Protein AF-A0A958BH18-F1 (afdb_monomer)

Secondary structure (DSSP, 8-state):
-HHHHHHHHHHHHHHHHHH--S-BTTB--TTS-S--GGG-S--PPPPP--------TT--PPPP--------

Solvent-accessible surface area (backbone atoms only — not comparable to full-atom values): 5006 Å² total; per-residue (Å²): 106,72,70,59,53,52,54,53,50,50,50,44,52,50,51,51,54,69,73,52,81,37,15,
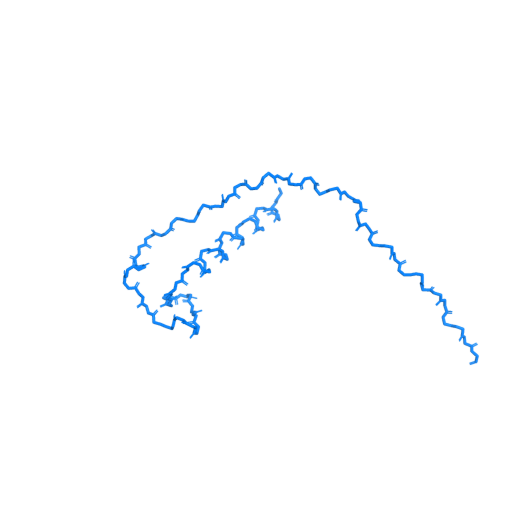60,88,95,46,79,36,93,92,28,68,51,70,47,76,91,68,72,58,93,78,87,79,78,72,79,82,68,74,82,72,79,78,72,93,72,82,73,75,81,75,79,84,78,73,78,83,80,84,130

Radius of gyration: 22.09 Å; Cα contacts (8 Å, |Δi|>4): 29; chains: 1; bounding box: 43×47×50 Å

Foldseek 3Di:
DVVVVVVQVVVQVVVVLVPDQADDDPRADPNHHHDDPVPVDDDDGDDDPDDPPPPPPPPPPPDPPPDDDDDD

Sequence (72 aa):
GEARNLVELARMVAGAALARRESRGGHFRSDYPDTDQAQARRSASVAAVREPSGASRRDRLPQPRTEPLSAD

Structure (mmCIF, N/CA/C/O backbone):
data_AF-A0A958BH18-F1
#
_entry.id   AF-A0A958BH18-F1
#
loop_
_atom_site.group_PDB
_atom_site.id
_atom_site.type_symbol
_atom_site.label_atom_id
_atom_site.label_alt_id
_atom_site.label_comp_id
_atom_site.label_asym_id
_atom_site.label_entity_id
_atom_site.label_seq_id
_atom_site.pdbx_PDB_ins_code
_atom_site.Cartn_x
_atom_site.Cartn_y
_atom_site.Cartn_z
_atom_site.occupancy
_atom_site.B_iso_or_equiv
_atom_site.auth_seq_id
_atom_site.auth_comp_id
_atom_site.auth_asym_id
_atom_site.auth_atom_id
_atom_site.pdbx_PDB_model_num
ATOM 1 N N . GLY A 1 1 ? -11.583 11.464 18.333 1.00 86.88 1 GLY A N 1
ATOM 2 C CA . GLY A 1 1 ? -10.831 10.807 19.418 1.00 86.88 1 GLY A CA 1
ATOM 3 C C . GLY A 1 1 ? -9.706 9.999 18.812 1.00 86.88 1 GLY A C 1
ATOM 4 O O . GLY A 1 1 ? -9.852 9.578 17.671 1.00 86.88 1 GLY A O 1
ATOM 5 N N . GLU A 1 2 ? -8.619 9.794 19.550 1.00 92.94 2 GLU A N 1
ATOM 6 C CA . GLU A 1 2 ? -7.370 9.181 19.065 1.00 92.94 2 GLU A CA 1
ATOM 7 C C . GLU A 1 2 ? -7.581 7.867 18.296 1.00 92.94 2 GLU A C 1
ATOM 9 O O . GLU A 1 2 ? -7.112 7.735 17.170 1.00 92.94 2 GLU A O 1
ATOM 14 N N . ALA A 1 3 ? -8.409 6.957 18.819 1.00 94.38 3 ALA A N 1
ATOM 15 C CA . ALA A 1 3 ? -8.729 5.694 18.149 1.00 94.38 3 ALA A CA 1
ATOM 16 C C . ALA A 1 3 ? -9.334 5.873 16.741 1.00 94.38 3 ALA A C 1
ATOM 18 O O . ALA A 1 3 ? -9.018 5.112 15.830 1.00 94.38 3 ALA A O 1
ATOM 19 N N . ARG A 1 4 ? -10.172 6.898 16.526 1.00 89.69 4 ARG A N 1
ATOM 20 C CA . ARG A 1 4 ? -10.734 7.196 15.195 1.00 89.69 4 ARG A CA 1
ATOM 21 C C . ARG A 1 4 ? -9.629 7.592 14.217 1.00 89.69 4 ARG A C 1
ATOM 23 O O . ARG A 1 4 ? -9.629 7.110 13.089 1.00 89.69 4 ARG A O 1
ATOM 30 N N . ASN A 1 5 ? -8.688 8.414 14.673 1.00 90.88 5 ASN A N 1
ATOM 31 C CA . ASN A 1 5 ? -7.571 8.880 13.858 1.00 90.88 5 ASN A CA 1
ATOM 32 C C . ASN A 1 5 ? -6.636 7.715 13.503 1.00 90.88 5 ASN A C 1
ATOM 34 O O . ASN A 1 5 ? -6.223 7.592 12.355 1.00 90.88 5 ASN A O 1
ATOM 38 N N . LEU A 1 6 ? -6.354 6.821 14.457 1.00 94.56 6 LEU A N 1
ATOM 39 C CA . LEU A 1 6 ? -5.531 5.632 14.217 1.00 94.56 6 LEU A CA 1
ATOM 40 C C . LEU A 1 6 ? -6.182 4.667 13.219 1.00 94.56 6 LEU A C 1
ATOM 42 O O . LEU A 1 6 ? -5.501 4.140 12.343 1.00 94.56 6 LEU A O 1
ATOM 46 N N . VAL A 1 7 ? -7.502 4.468 13.297 1.00 92.50 7 VAL A N 1
ATOM 47 C CA . VAL A 1 7 ? -8.235 3.643 12.321 1.00 92.50 7 VAL A CA 1
ATOM 48 C C . VAL A 1 7 ? -8.190 4.262 10.923 1.00 92.50 7 VAL A C 1
ATOM 50 O O . VAL A 1 7 ? -8.049 3.546 9.932 1.00 92.50 7 VAL A O 1
ATOM 53 N N . GLU A 1 8 ? -8.302 5.583 10.817 1.00 89.56 8 GLU A N 1
ATOM 54 C CA . GLU A 1 8 ? -8.199 6.285 9.537 1.00 89.56 8 GLU A CA 1
ATOM 55 C C . GLU A 1 8 ? -6.785 6.199 8.951 1.00 89.56 8 GLU A C 1
ATOM 57 O O . GLU A 1 8 ? -6.621 5.857 7.778 1.00 89.56 8 GLU A O 1
ATOM 62 N N . LEU A 1 9 ? -5.762 6.383 9.789 1.00 91.25 9 LEU A N 1
ATOM 63 C CA . LEU A 1 9 ? -4.363 6.192 9.417 1.00 91.25 9 LEU A CA 1
ATOM 64 C C . LEU A 1 9 ? -4.094 4.763 8.929 1.00 91.25 9 LEU A C 1
ATOM 66 O O . LEU A 1 9 ? -3.504 4.579 7.866 1.00 91.25 9 LEU A O 1
ATOM 70 N N . ALA A 1 10 ? -4.578 3.753 9.655 1.00 92.81 10 ALA A N 1
ATOM 71 C CA . ALA A 1 10 ? -4.421 2.351 9.278 1.00 92.81 10 ALA A CA 1
ATOM 72 C C . ALA A 1 10 ? -5.031 2.054 7.899 1.00 92.81 10 ALA A C 1
ATOM 74 O O . ALA A 1 10 ? -4.423 1.351 7.093 1.00 92.81 10 ALA A O 1
ATOM 75 N N . ARG A 1 11 ? -6.199 2.634 7.585 1.00 91.25 11 ARG A N 1
ATOM 76 C CA . ARG A 1 11 ? -6.832 2.494 6.262 1.00 91.25 11 ARG A CA 1
ATOM 77 C C . ARG A 1 11 ? -6.006 3.136 5.153 1.00 91.25 11 ARG A C 1
ATOM 79 O O . ARG A 1 11 ? -5.879 2.535 4.091 1.00 91.25 11 ARG A O 1
ATOM 86 N N . MET A 1 12 ? -5.438 4.320 5.391 1.00 90.62 12 MET A N 1
ATOM 87 C CA . MET A 1 12 ? -4.559 4.976 4.415 1.00 90.62 12 MET A CA 1
ATOM 88 C C . MET A 1 12 ? -3.321 4.132 4.118 1.00 90.62 12 MET A C 1
ATOM 90 O O . MET A 1 12 ? -3.010 3.891 2.953 1.00 90.62 12 MET A O 1
ATOM 94 N N . VAL A 1 13 ? -2.658 3.627 5.163 1.00 91.44 13 VAL A N 1
ATOM 95 C CA . VAL A 1 13 ? -1.472 2.770 5.026 1.00 91.44 13 VAL A CA 1
ATOM 96 C C . VAL A 1 13 ? -1.813 1.479 4.281 1.00 91.44 13 VAL A C 1
ATOM 98 O O . VAL A 1 13 ? -1.122 1.127 3.326 1.00 91.44 13 VAL A O 1
ATOM 101 N N . ALA A 1 14 ? -2.901 0.801 4.660 1.00 92.44 14 ALA A N 1
ATOM 102 C CA . ALA A 1 14 ? -3.336 -0.431 4.006 1.00 92.44 1
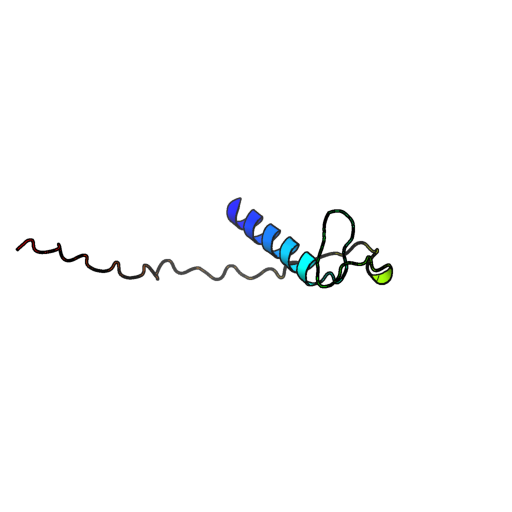4 ALA A CA 1
ATOM 103 C C . ALA A 1 14 ? -3.715 -0.208 2.531 1.00 92.44 14 ALA A C 1
ATOM 105 O O . ALA A 1 14 ? -3.341 -1.003 1.672 1.00 92.44 14 ALA A O 1
ATOM 106 N N . GLY A 1 15 ? -4.407 0.891 2.218 1.00 90.88 15 GLY A N 1
ATOM 107 C CA . GLY A 1 15 ? -4.742 1.255 0.841 1.00 90.88 15 GLY A CA 1
ATOM 108 C C . GLY A 1 15 ? -3.501 1.534 -0.011 1.00 90.88 15 GLY A C 1
ATOM 109 O O . GLY A 1 15 ? -3.402 1.040 -1.133 1.00 90.88 15 GLY A O 1
ATOM 110 N N . ALA A 1 16 ? -2.525 2.267 0.534 1.00 91.50 16 ALA A N 1
ATOM 111 C CA . ALA A 1 16 ? -1.258 2.533 -0.144 1.00 91.50 16 ALA A CA 1
ATOM 112 C C . ALA A 1 16 ? -0.446 1.247 -0.387 1.00 91.50 16 ALA A C 1
ATOM 1
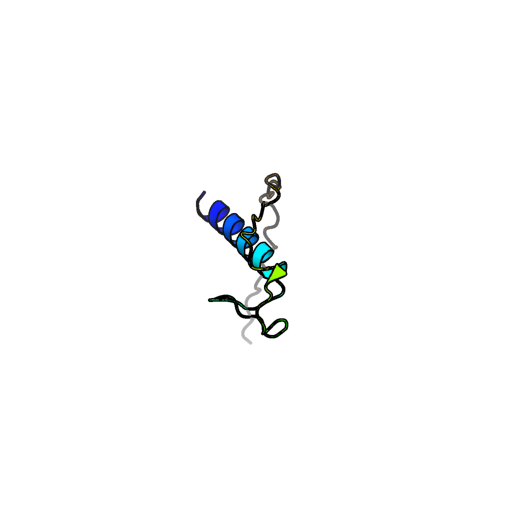14 O O . ALA A 1 16 ? 0.093 1.061 -1.476 1.00 91.50 16 ALA A O 1
ATOM 115 N N . ALA A 1 17 ? -0.400 0.345 0.598 1.00 92.25 17 ALA A N 1
ATOM 116 C CA . ALA A 1 17 ? 0.226 -0.969 0.472 1.00 92.25 17 ALA A CA 1
ATOM 117 C C . ALA A 1 17 ? -0.439 -1.828 -0.618 1.00 92.25 17 ALA A C 1
ATOM 119 O O . ALA A 1 17 ? 0.253 -2.417 -1.445 1.00 92.25 17 ALA A O 1
ATOM 120 N N . LEU A 1 18 ? -1.776 -1.862 -0.662 1.00 92.25 18 LEU A N 1
ATOM 121 C CA . LEU A 1 18 ? -2.527 -2.647 -1.646 1.00 92.25 18 LEU A CA 1
ATOM 122 C C . LEU A 1 18 ? -2.302 -2.159 -3.085 1.00 92.25 18 LEU A C 1
ATOM 124 O O . LEU A 1 18 ? -2.191 -2.974 -4.002 1.00 92.25 18 LEU A O 1
ATOM 128 N N . ALA A 1 19 ? -2.230 -0.840 -3.284 1.00 91.94 19 ALA A N 1
ATOM 129 C CA . ALA A 1 19 ? -1.999 -0.235 -4.595 1.00 91.94 19 ALA A CA 1
ATOM 130 C C . ALA A 1 19 ? -0.565 -0.442 -5.116 1.00 91.94 19 ALA A C 1
ATOM 132 O O . ALA A 1 19 ? -0.343 -0.404 -6.327 1.00 91.94 19 ALA A O 1
ATOM 133 N N . ARG A 1 20 ? 0.405 -0.662 -4.220 1.00 93.88 20 ARG A N 1
ATOM 134 C CA . ARG A 1 20 ? 1.812 -0.860 -4.571 1.00 93.88 20 ARG A CA 1
ATOM 135 C C . ARG A 1 20 ? 2.043 -2.268 -5.114 1.00 93.88 20 ARG A C 1
ATOM 137 O O . ARG A 1 20 ? 1.717 -3.255 -4.457 1.00 93.88 20 ARG A O 1
ATOM 144 N N . ARG A 1 21 ? 2.640 -2.364 -6.299 1.00 96.19 21 ARG A N 1
ATOM 145 C CA . ARG A 1 21 ? 2.959 -3.629 -6.985 1.00 96.19 21 ARG A CA 1
ATOM 146 C C . ARG A 1 21 ? 4.466 -3.790 -7.136 1.00 96.19 21 ARG A C 1
ATOM 148 O O . ARG A 1 21 ? 4.973 -3.851 -8.246 1.00 96.19 21 ARG A O 1
ATOM 155 N N . GLU A 1 22 ? 5.175 -3.727 -6.018 1.00 97.62 22 GLU A N 1
ATOM 156 C CA . GLU A 1 22 ? 6.624 -3.919 -5.930 1.00 97.62 22 GLU A CA 1
ATOM 157 C C . GLU A 1 22 ? 7.029 -4.171 -4.473 1.00 97.62 22 GLU A C 1
ATOM 159 O O . GLU A 1 22 ? 6.266 -3.858 -3.550 1.00 97.62 22 GLU A O 1
ATOM 164 N N . SER A 1 23 ? 8.264 -4.625 -4.273 1.00 97.31 23 SER A N 1
ATOM 165 C CA . SER A 1 23 ? 8.926 -4.676 -2.971 1.00 97.31 23 SER A CA 1
ATOM 166 C C . SER A 1 23 ? 10.125 -3.735 -2.949 1.00 97.31 23 SER A C 1
ATOM 168 O O . SER A 1 23 ? 11.015 -3.813 -3.797 1.00 97.31 23 SER A O 1
ATOM 170 N N . ARG A 1 24 ? 10.158 -2.822 -1.973 1.00 95.19 24 ARG A N 1
ATOM 171 C CA . ARG A 1 24 ? 11.263 -1.867 -1.789 1.00 95.19 24 ARG A CA 1
ATOM 172 C C . ARG A 1 24 ? 11.338 -1.394 -0.339 1.00 95.19 24 ARG A C 1
ATOM 174 O O . ARG A 1 24 ? 10.329 -0.995 0.245 1.00 95.19 24 ARG A O 1
ATOM 181 N N . GLY A 1 25 ? 12.547 -1.346 0.220 1.00 93.31 25 GLY A N 1
ATOM 182 C CA . GLY A 1 25 ? 12.760 -0.946 1.614 1.00 93.31 25 GLY A CA 1
ATOM 183 C C . GLY A 1 25 ? 12.087 -1.928 2.577 1.00 93.31 25 GLY A C 1
ATOM 184 O O . GLY A 1 25 ? 12.176 -3.133 2.383 1.00 93.31 25 GLY A O 1
ATOM 185 N N . GLY A 1 26 ? 11.388 -1.424 3.597 1.00 94.00 26 GLY A N 1
ATOM 186 C CA . GLY A 1 26 ? 10.683 -2.262 4.581 1.00 94.00 26 GLY A CA 1
ATOM 187 C C . GLY A 1 26 ? 9.353 -2.871 4.109 1.00 94.00 26 GLY A C 1
ATOM 188 O O . GLY A 1 26 ? 8.688 -3.533 4.899 1.00 94.00 26 GLY A O 1
ATOM 189 N N . HIS A 1 27 ? 8.927 -2.633 2.863 1.00 95.19 27 HIS A N 1
ATOM 190 C CA . HIS A 1 27 ? 7.674 -3.162 2.321 1.00 95.19 27 HIS A CA 1
ATOM 191 C C . HIS A 1 27 ? 7.956 -4.306 1.343 1.00 95.19 27 HIS A C 1
ATOM 193 O O . HIS A 1 27 ? 8.319 -4.053 0.194 1.00 95.19 27 HIS A O 1
ATOM 199 N N . PHE A 1 28 ? 7.797 -5.547 1.809 1.00 97.19 28 PHE A N 1
ATOM 200 C CA . PHE A 1 28 ? 7.963 -6.761 1.008 1.00 97.19 28 PHE A CA 1
ATOM 201 C C . PHE A 1 28 ? 6.614 -7.419 0.698 1.00 97.19 28 PHE A C 1
ATOM 203 O O . PHE A 1 28 ? 5.734 -7.491 1.559 1.00 97.19 28 PHE A O 1
ATOM 210 N N . ARG A 1 29 ? 6.482 -7.936 -0.524 1.00 97.00 29 ARG A N 1
ATOM 211 C CA . ARG A 1 29 ? 5.327 -8.669 -1.037 1.00 97.00 29 ARG A CA 1
ATOM 212 C C . ARG A 1 29 ? 5.794 -9.857 -1.872 1.00 97.00 29 ARG A C 1
ATOM 214 O O . ARG A 1 29 ? 6.491 -9.677 -2.863 1.00 97.00 29 ARG A O 1
ATOM 221 N N . SER A 1 30 ? 5.369 -11.068 -1.517 1.00 97.62 30 
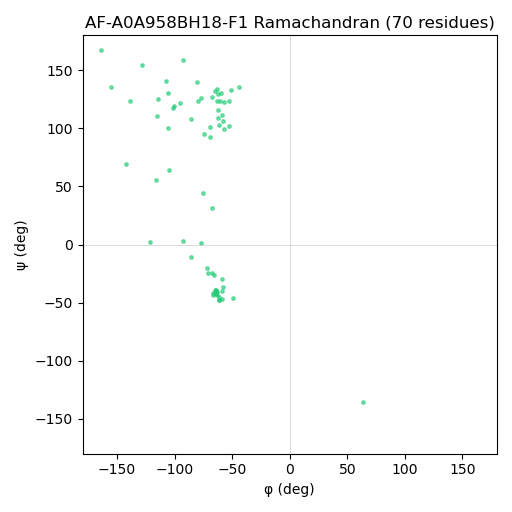SER A N 1
ATOM 222 C CA . SER A 1 30 ? 5.765 -12.288 -2.235 1.00 97.62 30 SER A CA 1
ATOM 223 C C . SER A 1 30 ? 5.208 -12.376 -3.659 1.00 97.62 30 SER A C 1
ATOM 225 O O . SER A 1 30 ? 5.799 -13.049 -4.496 1.00 97.62 30 SER A O 1
ATOM 227 N N . ASP A 1 31 ? 4.097 -11.694 -3.945 1.00 97.75 31 ASP A N 1
ATOM 228 C CA . ASP A 1 31 ? 3.487 -11.622 -5.275 1.00 97.75 31 ASP A CA 1
ATOM 229 C C . ASP A 1 31 ? 4.083 -10.518 -6.168 1.00 97.75 31 ASP A C 1
ATOM 231 O O . ASP A 1 31 ? 3.840 -10.514 -7.372 1.00 97.75 31 ASP A O 1
ATOM 235 N N . TYR A 1 32 ? 4.898 -9.622 -5.598 1.00 97.88 32 TYR A N 1
ATOM 236 C CA . TYR A 1 32 ? 5.685 -8.607 -6.309 1.00 97.88 32 TYR A CA 1
ATOM 237 C C . TYR A 1 32 ? 7.060 -8.442 -5.631 1.00 97.88 32 TYR A C 1
ATOM 239 O O . TYR A 1 32 ? 7.299 -7.425 -4.972 1.00 97.88 32 TYR A O 1
ATOM 247 N N . PRO A 1 33 ? 7.951 -9.447 -5.724 1.00 98.06 33 PRO A N 1
ATOM 248 C CA . PRO A 1 33 ? 9.181 -9.503 -4.928 1.00 98.06 33 PRO A CA 1
ATOM 249 C C . PRO A 1 33 ? 10.243 -8.489 -5.367 1.00 98.06 33 PRO A C 1
ATOM 251 O O . PRO A 1 33 ? 11.126 -8.150 -4.581 1.00 98.06 33 PRO A O 1
ATOM 254 N N . ASP A 1 34 ? 10.148 -7.993 -6.599 1.00 98.00 34 AS
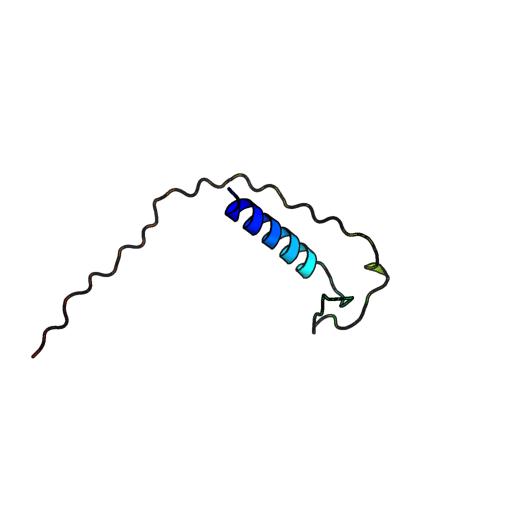P A N 1
ATOM 255 C CA . ASP A 1 34 ? 11.123 -7.083 -7.186 1.00 98.00 34 ASP A CA 1
ATOM 256 C C . ASP A 1 34 ? 10.743 -5.613 -6.986 1.00 98.00 34 ASP A C 1
ATOM 258 O O . ASP A 1 34 ? 9.583 -5.248 -6.766 1.00 98.00 34 ASP A O 1
ATOM 262 N N . THR A 1 35 ? 11.744 -4.745 -7.093 1.00 97.69 35 THR A N 1
ATOM 263 C CA . THR A 1 35 ? 11.560 -3.293 -7.135 1.00 97.69 35 THR A CA 1
ATOM 264 C C . THR A 1 35 ? 11.151 -2.832 -8.542 1.00 97.69 35 THR A C 1
ATOM 266 O O . THR A 1 35 ? 11.735 -3.264 -9.530 1.00 97.69 35 THR A O 1
ATOM 269 N N . ASP A 1 36 ? 10.219 -1.879 -8.638 1.00 96.50 36 ASP A N 1
ATOM 270 C CA . ASP A 1 36 ? 9.748 -1.260 -9.885 1.00 96.50 36 ASP A CA 1
ATOM 271 C C . ASP A 1 36 ? 10.101 0.236 -9.948 1.00 96.50 36 ASP A C 1
ATOM 273 O O . ASP A 1 36 ? 9.529 1.081 -9.245 1.00 96.50 36 ASP A O 1
ATOM 277 N N . GLN A 1 37 ? 11.023 0.595 -10.843 1.00 95.69 37 GLN A N 1
ATOM 278 C CA . GLN A 1 37 ? 11.474 1.975 -11.029 1.00 95.69 37 GLN A CA 1
ATOM 279 C C . GLN A 1 37 ? 10.335 2.940 -11.408 1.00 95.69 37 GLN A C 1
ATOM 281 O 
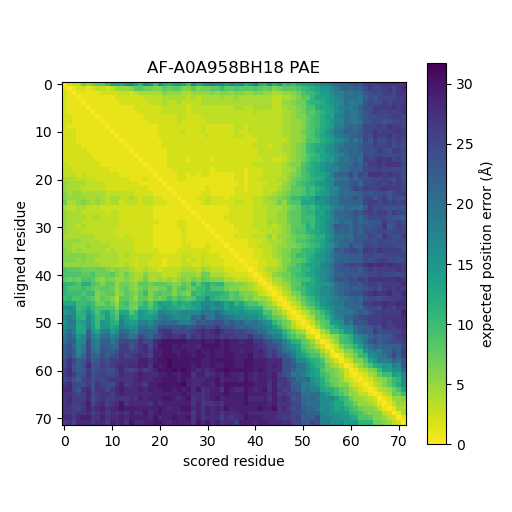O . GLN A 1 37 ? 10.373 4.102 -11.002 1.00 95.69 37 GLN A O 1
ATOM 286 N N . ALA A 1 38 ? 9.281 2.489 -12.097 1.00 94.81 38 ALA A N 1
ATOM 287 C CA . ALA A 1 38 ? 8.127 3.333 -12.428 1.00 94.81 38 ALA A CA 1
ATOM 288 C C . ALA A 1 38 ? 7.341 3.769 -11.173 1.00 94.81 38 ALA A C 1
ATOM 290 O O . ALA A 1 38 ? 6.716 4.835 -11.146 1.00 94.81 38 ALA A O 1
ATOM 291 N N . GLN A 1 39 ? 7.418 2.976 -10.102 1.00 93.81 39 GLN A N 1
ATOM 292 C CA . GLN A 1 39 ? 6.845 3.266 -8.786 1.00 93.81 39 GLN A CA 1
ATOM 293 C C . GLN A 1 39 ? 7.845 3.967 -7.842 1.00 93.81 39 GLN A C 1
ATOM 295 O O . GLN A 1 39 ? 7.510 4.279 -6.697 1.00 93.81 39 GLN A O 1
ATOM 300 N N . ALA A 1 40 ? 9.063 4.295 -8.296 1.00 91.06 40 ALA A N 1
ATOM 301 C CA . ALA A 1 40 ? 10.079 5.054 -7.546 1.00 91.06 40 ALA A CA 1
ATOM 302 C C . ALA A 1 40 ? 9.795 6.557 -7.440 1.00 91.06 40 ALA A C 1
ATOM 304 O O . ALA A 1 40 ? 10.681 7.398 -7.575 1.00 91.06 40 ALA A O 1
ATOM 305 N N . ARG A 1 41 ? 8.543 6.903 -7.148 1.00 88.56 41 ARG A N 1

----------

Transcribe, word for word, the lines of the listing above from the one that contains "ATOM 87 C CA" through the one that contains "ATOM 105 O O", keeping both ends and dropping the pictures.

ATOM 87 C CA . MET A 1 12 ? -4.559 4.976 4.415 1.00 90.62 12 MET A CA 1
ATOM 88 C C . MET A 1 12 ? -3.321 4.132 4.118 1.00 90.62 12 MET A C 1
ATOM 90 O O . MET A 1 12 ? -3.010 3.891 2.953 1.00 90.62 12 MET A O 1
ATOM 94 N N . VAL A 1 13 ? -2.658 3.627 5.163 1.00 91.44 13 VAL A N 1
ATOM 95 C CA . VAL A 1 13 ? -1.472 2.770 5.026 1.00 91.44 13 VAL A CA 1
ATOM 96 C C . VAL A 1 13 ? -1.813 1.479 4.281 1.00 91.44 13 VAL A C 1
ATOM 98 O O . VAL A 1 13 ? -1.122 1.127 3.326 1.00 91.44 13 VAL A O 1
ATOM 101 N N . ALA A 1 14 ? -2.901 0.801 4.660 1.00 92.44 14 ALA A N 1
ATOM 102 C CA . ALA A 1 14 ? -3.336 -0.431 4.006 1.00 92.44 1
4 ALA A CA 1
ATOM 103 C C . ALA A 1 14 ? -3.715 -0.208 2.531 1.00 92.44 14 ALA A C 1
ATOM 105 O O . ALA A 1 14 ? -3.341 -1.003 1.672 1.00 92.44 14 ALA A O 1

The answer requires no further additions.